The exercise of agreeing and now defending their budget will bind the administration closer.

The Government will become more coherent. But to what end?

The budget they produced yesterday had been heavily flagged in advance, with measures such as general social welfare increases, a new payment for childcare, help for first-time buyers, cuts to USC and inheritance tax and money to hire more gardaí, teachers and nurses either announced previously or leaked in recent days and weeks.

What was immediately noticeable was that the package was bigger than had been anticipated.

The fiscal space available for the budget-day package expanded by 20 per cent, or some €200 million, in recent weeks.

Capital spending

There are increases in capital spending spread over a number of years, and there will be supplementary estimates later in the year for capital requirements in transport and the Christmas bonus for welfare recipients.

Added to the previously announced spending increases, chairman of the Fiscal Advisory Council John McHale estimates that the total budgetary package, between spending increases and tax cuts, is some €3 billion bigger than last year.

Prof McHale had previously described the Government’s (then smaller) budget plans as “at the limit of prudent policies”.

The council will make its report on the budget in several weeks, but it seems likely to view the actual budget to be outside the limits of prudent policies.

Prof McHale has said the size of the package was “a matter of concern”.

Although gardaí, nurses, many teachers and other public servants are seeking immediate pay increases, there is no provision in next year’s estimates for anything beyond those contained in the Lansdowne Road Agreement, which will cost just under €300 million.

However, total spending on public sector pay will rise by €660 million, as almost 7,000 more public servants are hired.

During the years of austerity, the number of public servants fell sharply. They are now on the way up.

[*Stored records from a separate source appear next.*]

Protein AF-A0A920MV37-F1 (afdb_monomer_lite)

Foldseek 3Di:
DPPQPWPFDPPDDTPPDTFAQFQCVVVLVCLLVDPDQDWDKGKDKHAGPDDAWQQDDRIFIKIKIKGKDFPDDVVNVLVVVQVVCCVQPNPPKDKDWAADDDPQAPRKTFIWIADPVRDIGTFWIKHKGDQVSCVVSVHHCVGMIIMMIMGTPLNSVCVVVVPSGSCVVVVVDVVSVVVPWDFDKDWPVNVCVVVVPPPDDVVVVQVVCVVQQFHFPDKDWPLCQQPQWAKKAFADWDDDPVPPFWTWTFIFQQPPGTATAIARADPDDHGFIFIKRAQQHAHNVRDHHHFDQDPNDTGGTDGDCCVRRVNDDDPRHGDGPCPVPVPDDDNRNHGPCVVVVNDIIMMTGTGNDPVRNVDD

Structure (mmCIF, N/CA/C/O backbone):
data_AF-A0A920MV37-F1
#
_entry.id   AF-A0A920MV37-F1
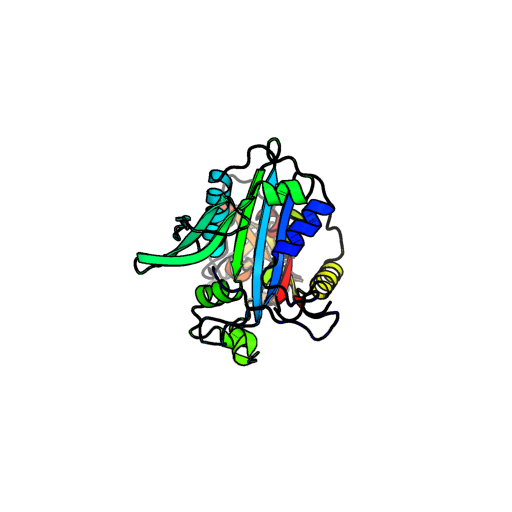#
loop_
_atom_site.group_PDB
_atom_site.id
_atom_site.type_symbol
_atom_site.label_atom_id
_atom_site.label_alt_id
_atom_site.label_comp_id
_atom_site.label_asym_id
_atom_site.label_entity_id
_atom_site.label_seq_id
_atom_site.pdbx_PDB_ins_code
_atom_site.Cartn_x
_atom_site.Cartn_y
_atom_site.Cartn_z
_atom_site.occupancy
_atom_site.B_iso_or_equiv
_atom_site.auth_seq_id
_atom_site.auth_comp_id
_atom_site.auth_asym_id
_atom_site.auth_atom_id
_atom_site.pdbx_PDB_model_num
ATOM 1 N N . MET A 1 1 ? 30.482 6.136 -11.548 1.00 26.48 1 MET A N 1
ATOM 2 C CA . MET A 1 1 ? 31.177 4.909 -11.105 1.00 26.48 1 MET A CA 1
ATOM 3 C C . MET A 1 1 ? 30.883 4.716 -9.620 1.00 26.48 1 MET A C 1
ATOM 5 O O . MET A 1 1 ? 31.705 5.064 -8.786 1.00 26.48 1 MET A O 1
ATOM 9 N N . ALA A 1 2 ? 29.670 4.261 -9.291 1.00 24.59 2 ALA A N 1
ATOM 10 C CA . ALA A 1 2 ? 29.365 3.766 -7.953 1.00 24.59 2 ALA A CA 1
ATOM 11 C C . ALA A 1 2 ? 29.839 2.314 -7.935 1.00 24.59 2 ALA A C 1
ATOM 13 O O . ALA A 1 2 ? 29.346 1.485 -8.697 1.00 24.59 2 ALA A O 1
ATOM 14 N N . ILE A 1 3 ? 30.894 2.054 -7.173 1.00 27.75 3 ILE A N 1
ATOM 15 C CA . ILE A 1 3 ? 31.465 0.724 -7.015 1.00 27.75 3 ILE A CA 1
ATOM 16 C C . ILE A 1 3 ? 30.442 -0.077 -6.205 1.00 27.75 3 ILE A C 1
ATOM 18 O O . ILE A 1 3 ? 30.409 0.002 -4.980 1.00 27.75 3 ILE A O 1
ATOM 22 N N . LEU A 1 4 ? 29.567 -0.802 -6.904 1.00 38.69 4 LEU A N 1
ATOM 23 C CA . LEU A 1 4 ? 28.806 -1.915 -6.349 1.00 38.69 4 LEU A CA 1
ATOM 24 C C . LEU A 1 4 ? 29.838 -2.952 -5.908 1.00 38.69 4 LEU A C 1
ATOM 26 O O . LEU A 1 4 ? 30.276 -3.785 -6.694 1.00 38.69 4 LEU A O 1
ATOM 30 N N . THR A 1 5 ? 30.303 -2.841 -4.668 1.00 41.97 5 THR A N 1
ATOM 31 C CA . THR A 1 5 ? 31.091 -3.907 -4.059 1.00 41.97 5 THR A CA 1
ATOM 32 C C . THR A 1 5 ? 30.088 -5.013 -3.757 1.00 41.97 5 THR A C 1
ATOM 34 O O . THR A 1 5 ? 29.124 -4.809 -3.024 1.00 41.97 5 THR A O 1
ATOM 37 N N . LEU A 1 6 ? 30.229 -6.142 -4.441 1.00 52.72 6 LEU A N 1
ATOM 38 C CA . LEU A 1 6 ? 29.283 -7.248 -4.383 1.00 52.72 6 LEU A CA 1
ATOM 39 C C . LEU A 1 6 ? 29.721 -8.219 -3.286 1.00 52.72 6 LEU A C 1
ATOM 41 O O . LEU A 1 6 ? 30.909 -8.510 -3.155 1.00 52.72 6 LEU A O 1
ATOM 45 N N . TYR A 1 7 ? 28.773 -8.747 -2.510 1.00 53.47 7 TYR A N 1
ATOM 46 C CA . TYR A 1 7 ? 29.048 -9.910 -1.667 1.00 53.47 7 TYR A CA 1
ATOM 47 C C . TYR A 1 7 ? 29.251 -11.121 -2.582 1.00 53.47 7 TYR A C 1
ATOM 49 O O . TYR A 1 7 ? 28.272 -11.695 -3.067 1.00 53.47 7 TYR A O 1
ATOM 57 N N . SER A 1 8 ? 30.506 -11.495 -2.839 1.00 54.34 8 SER A N 1
ATOM 58 C CA . SER A 1 8 ? 30.817 -12.782 -3.456 1.00 54.34 8 SER A CA 1
ATOM 59 C C . SER A 1 8 ? 30.535 -13.890 -2.444 1.00 54.34 8 SER A C 1
ATOM 61 O O . SER A 1 8 ? 30.965 -13.837 -1.289 1.00 54.34 8 SER A O 1
ATOM 63 N N . LEU A 1 9 ? 29.749 -14.880 -2.857 1.00 53.94 9 LEU A N 1
ATOM 64 C CA . LEU A 1 9 ? 29.486 -16.057 -2.039 1.00 53.94 9 LEU A CA 1
ATOM 65 C C . LEU A 1 9 ? 30.542 -17.121 -2.350 1.00 53.94 9 LEU A C 1
ATOM 67 O O . LEU A 1 9 ? 30.975 -17.264 -3.487 1.00 53.94 9 LEU A O 1
ATOM 71 N N . THR A 1 10 ? 30.933 -17.913 -1.352 1.00 50.44 10 THR A N 1
ATOM 72 C CA . THR A 1 10 ? 31.825 -19.078 -1.522 1.00 50.44 10 THR A CA 1
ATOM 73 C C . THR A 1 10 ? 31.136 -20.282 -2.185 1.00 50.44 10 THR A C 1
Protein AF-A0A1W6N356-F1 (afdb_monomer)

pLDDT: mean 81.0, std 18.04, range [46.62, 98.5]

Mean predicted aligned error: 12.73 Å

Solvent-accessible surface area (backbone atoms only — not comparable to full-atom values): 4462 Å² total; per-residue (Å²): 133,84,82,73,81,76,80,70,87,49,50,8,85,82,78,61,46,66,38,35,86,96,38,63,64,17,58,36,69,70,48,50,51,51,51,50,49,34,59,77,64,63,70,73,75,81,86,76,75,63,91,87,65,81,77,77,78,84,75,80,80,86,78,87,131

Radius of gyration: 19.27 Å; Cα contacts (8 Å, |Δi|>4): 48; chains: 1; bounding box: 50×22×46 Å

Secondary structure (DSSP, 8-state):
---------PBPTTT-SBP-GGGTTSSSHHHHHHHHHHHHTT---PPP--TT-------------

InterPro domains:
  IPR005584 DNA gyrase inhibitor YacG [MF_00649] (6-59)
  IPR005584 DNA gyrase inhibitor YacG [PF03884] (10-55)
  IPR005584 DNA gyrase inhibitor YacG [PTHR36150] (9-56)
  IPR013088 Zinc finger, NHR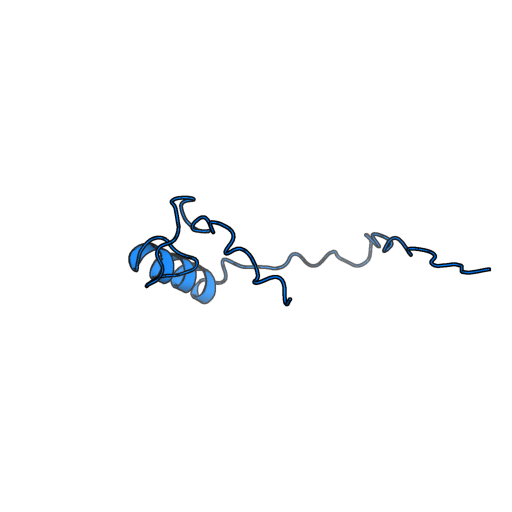/GATA-type [G3DSA:3.30.50.10] (5-64)

Nearest PDB structures (foldseek):
  4tma-assembly1_K  TM=7.326E-01  e=1.212E-03  Escherichia coli K-12
  8cvj-assembly1_1n  TM=3.125E-01  e=4.680E+00  Thermus thermophilus HB8

Foldseek 3Di:
DDDDPDPPQQAAPQPRHTPDPVGPPHNDPVSVVVVVVCVVVVVDDDDDDDPPDPPDDPPPDPDDD

Structure (mmCIF, N/CA/C/O backbone):
data_AF-A0A1W6N356-F1
#
_entry.id   AF-A0A1W6N356-F1
#
loop_
_atom_site.group_PDB
_atom_site.id
_atom_site.type_symbol
_atom_site.label_atom_id
_atom_site.label_alt_id
_atom_site.label_comp_id
_atom_site.label_asym_id
_atom_site.label_entity_id
_atom_site.label_seq_id
_atom_site.pdbx_PDB_ins_code
_atom_site.Cartn_x
_atom_site.Cartn_y
_atom_site.Cartn_z
_atom_site.occupancy
_atom_site.B_iso_or_equiv
_atom_site.auth_seq_id
_atom_site.auth_comp_id
_atom_site.auth_asym_id
_atom_site.auth_atom_id
_atom_site.pdbx_PDB_model_num
ATOM 1 N N . MET A 1 1 ? 11.769 -14.748 31.506 1.00 48.31 1 MET A N 1
ATOM 2 C CA . MET A 1 1 ? 10.647 -13.912 31.024 1.00 48.31 1 MET A CA 1
ATOM 3 C C . MET A 1 1 ? 10.885 -13.587 29.559 1.00 48.31 1 MET A C 1
ATOM 5 O O . MET A 1 1 ? 11.850 -12.898 29.263 1.00 48.31 1 MET A O 1
ATOM 9 N N . GLY A 1 2 ? 10.081 -14.142 28.649 1.00 54.16 2 GLY A N 1
ATOM 10 C CA . GLY A 1 2 ? 10.201 -13.861 27.216 1.00 54.16 2 GLY A CA 1
ATOM 11 C C . GLY A 1 2 ? 9.787 -12.423 26.917 1.00 54.16 2 GLY A C 1
ATOM 12 O O . GLY A 1 2 ? 8.696 -12.002 27.294 1.00 54.16 2 GLY A O 1
ATOM 13 N N . MET A 1 3 ? 10.672 -11.660 26.281 1.00 58.22 3 MET A N 1
ATOM 14 C CA . MET A 1 3 ? 10.374 -10.314 25.801 1.00 58.22 3 MET A CA 1
ATOM 15 C C . MET A 1 3 ? 9.388 -10.429 24.633 1.00 58.22 3 MET A C 1
ATOM 17 O O . MET A 1 3 ? 9.763 -10.832 23.534 1.00 58.22 3 MET A O 1
ATOM 21 N N . SER A 1 4 ? 8.115 -10.115 24.873 1.00 62.34 4 SER A N 1
ATOM 22 C CA . SER A 1 4 ? 7.109 -10.017 23.813 1.00 62.34 4 SER A CA 1
ATOM 23 C C . SER A 1 4 ? 7.562 -8.989 22.768 1.00 62.34 4 SER A C 1
ATOM 25 O O . SER A 1 4 ? 7.991 -7.895 23.152 1.00 62.34 4 SER A O 1
ATOM 27 N N . PRO A 1 5 ? 7.472 -9.278 21.457 1.00 63.50 5 PRO A N 1
ATOM 28 C CA . PRO A 1 5 ? 7.829 -8.303 20.440 1.00 63.50 5 PRO A CA 1
ATOM 29 C C . PRO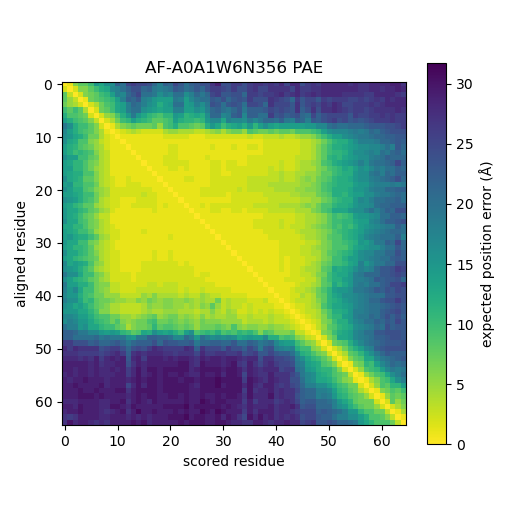 A 1 5 ? 6.857 -7.126 20.537 1.00 63.50 5 PRO A C 1
ATOM 31 O O . PRO A 1 5 ? 5.659 -7.262 20.290 1.00 63.50 5 PRO A O 1
ATOM 34 N N . SER A 1 6 ? 7.376 -5.963 20.935 1.00 64.25 6 SER A N 1
ATOM 35 C CA . SER A 1 6 ? 6.618 -4.715 20.953 1.00 64.25 6 SER A CA 1
ATOM 36 C C . SER A 1 6 ? 6.104 -4.450 19.540 1.00 64.25 6 SER A C 1
ATOM 38 O O . SER A 1 6 ? 6.897 -4.311 18.602 1.00 64.25 6 SER A O 1
ATOM 40 N N . MET A 1 7 ? 4.778 -4.457 19.374 1.00 63.00 7 MET A N 1
ATOM 41 C CA . MET A 1 7 ? 4.122 -4.233 18.090 1.00 63.00 7 MET A CA 1
ATOM 42 C C . MET A 1 7 ? 4.492 -2.839 17.583 1.00 63.00 7 MET A C 1
ATOM 44 O O . MET A 1 7 ? 3.900 -1.834 17.976 1.00 63.00 7 MET A O 1
ATOM 48 N N . LYS A 1 8 ? 5.511 -2.771 16.720 1.00 70.19 8 LYS A N 1
ATOM 49 C CA . LYS A 1 8 ? 5.944 -1.526 16.085 1.00 70.19 8 LYS A CA 1
ATOM 50 C C . LYS A 1 8 ? 4.739 -0.929 15.360 1.00 70.19 8 LYS A C 1
ATOM 52 O O . LYS A 1 8 ? 4.078 -1.623 14.592 1.00 70.19 8 LYS A O 1
ATOM 57 N N . ASN A 1 9 ? 4.448 0.349 15.600 1.00 74.00 9 ASN A N 1
ATOM 58 C CA . ASN A 1 9 ? 3.357 1.063 14.936 1.00 74.00 9 ASN A CA 1
ATOM 59 C C . ASN A 1 9 ? 3.630 1.130 13.420 1.00 74.00 9 ASN A C 1
ATOM 61 O O . ASN A 1 9 ? 4.352 2.006 12.940 1.00 74.00 9 ASN A O 1
ATOM 65 N N . VAL A 1 10 ? 3.100 0.163 12.664 1.00 90.75 10 VAL A N 1
ATOM 66 C CA . VAL A 1 10 ? 3.339 0.050 11.221 1.00 90.75 10 VAL A CA 1
ATOM 67 C C . VAL A 1 10 ? 2.558 1.146 10.501 1.00 90.75 10 VAL A C 1
ATOM 69 O O . VAL A 1 10 ? 1.340 1.267 10.659 1.00 90.75 10 VAL A O 1
ATOM 72 N N . LYS A 1 11 ? 3.255 1.954 9.698 1.00 96.50 11 LYS A N 1
ATOM 73 C CA . LYS A 1 11 ? 2.632 2.925 8.791 1.00 96.50 11 LYS A CA 1
ATOM 74 C C . LYS A 1 11 ? 2.223 2.230 7.493 1.00 96.50 11 LYS A C 1
ATOM 76 O O . LYS A 1 11 ? 2.974 1.415 6.968 1.00 96.50 11 LYS A O 1
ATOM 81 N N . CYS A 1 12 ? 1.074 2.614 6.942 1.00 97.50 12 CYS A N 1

Some of this increase – recruiting teachers because we have more schoolchildren – is driven by demographics. But not all of it; some of it is just driven by political pressure.

And this is the other most conspicuous aspect of Budget 2017 – the extent to which the Government demonstrated its receptiveness to political pressure.

The expansion of the budget in recent days was facilitated by changes in the way Government finances are calculated, but it was driven by politics.

Looked at as an exercise in economic and fiscal management, the concentration on the budget is wildly disproportionate, as many commentators have noted.

We obsess over how Michael Noonan and Paschal Donohoe will spend the extra billion euro while paying scant attention to how they spend the other €55 billion. And that's true insofar as it goes, but to leave it at that is to misunderstand the political role of the budget as the primary means of expression of a government's will, its character, its estimation of its own capacity.

This budget is politically reactive, seeking to reflect the public mood and meet the demands of interest groups rather than proactively set out an economic and political direction for the coming years.

Pressing needs

Its signal policy departures such as the childcare and first-time buyers’ initiatives are efforts to deal with pressing needs in society, but they sit beside the political imperative to give something to everyone in the audience.

Many measures were driven by the fear of not doing them.

Although resources are becoming available to this Government, its will is dissipated, its capacity compromised.

Although it achieved a milestone on the day, such a government will find future budgets even more difficult.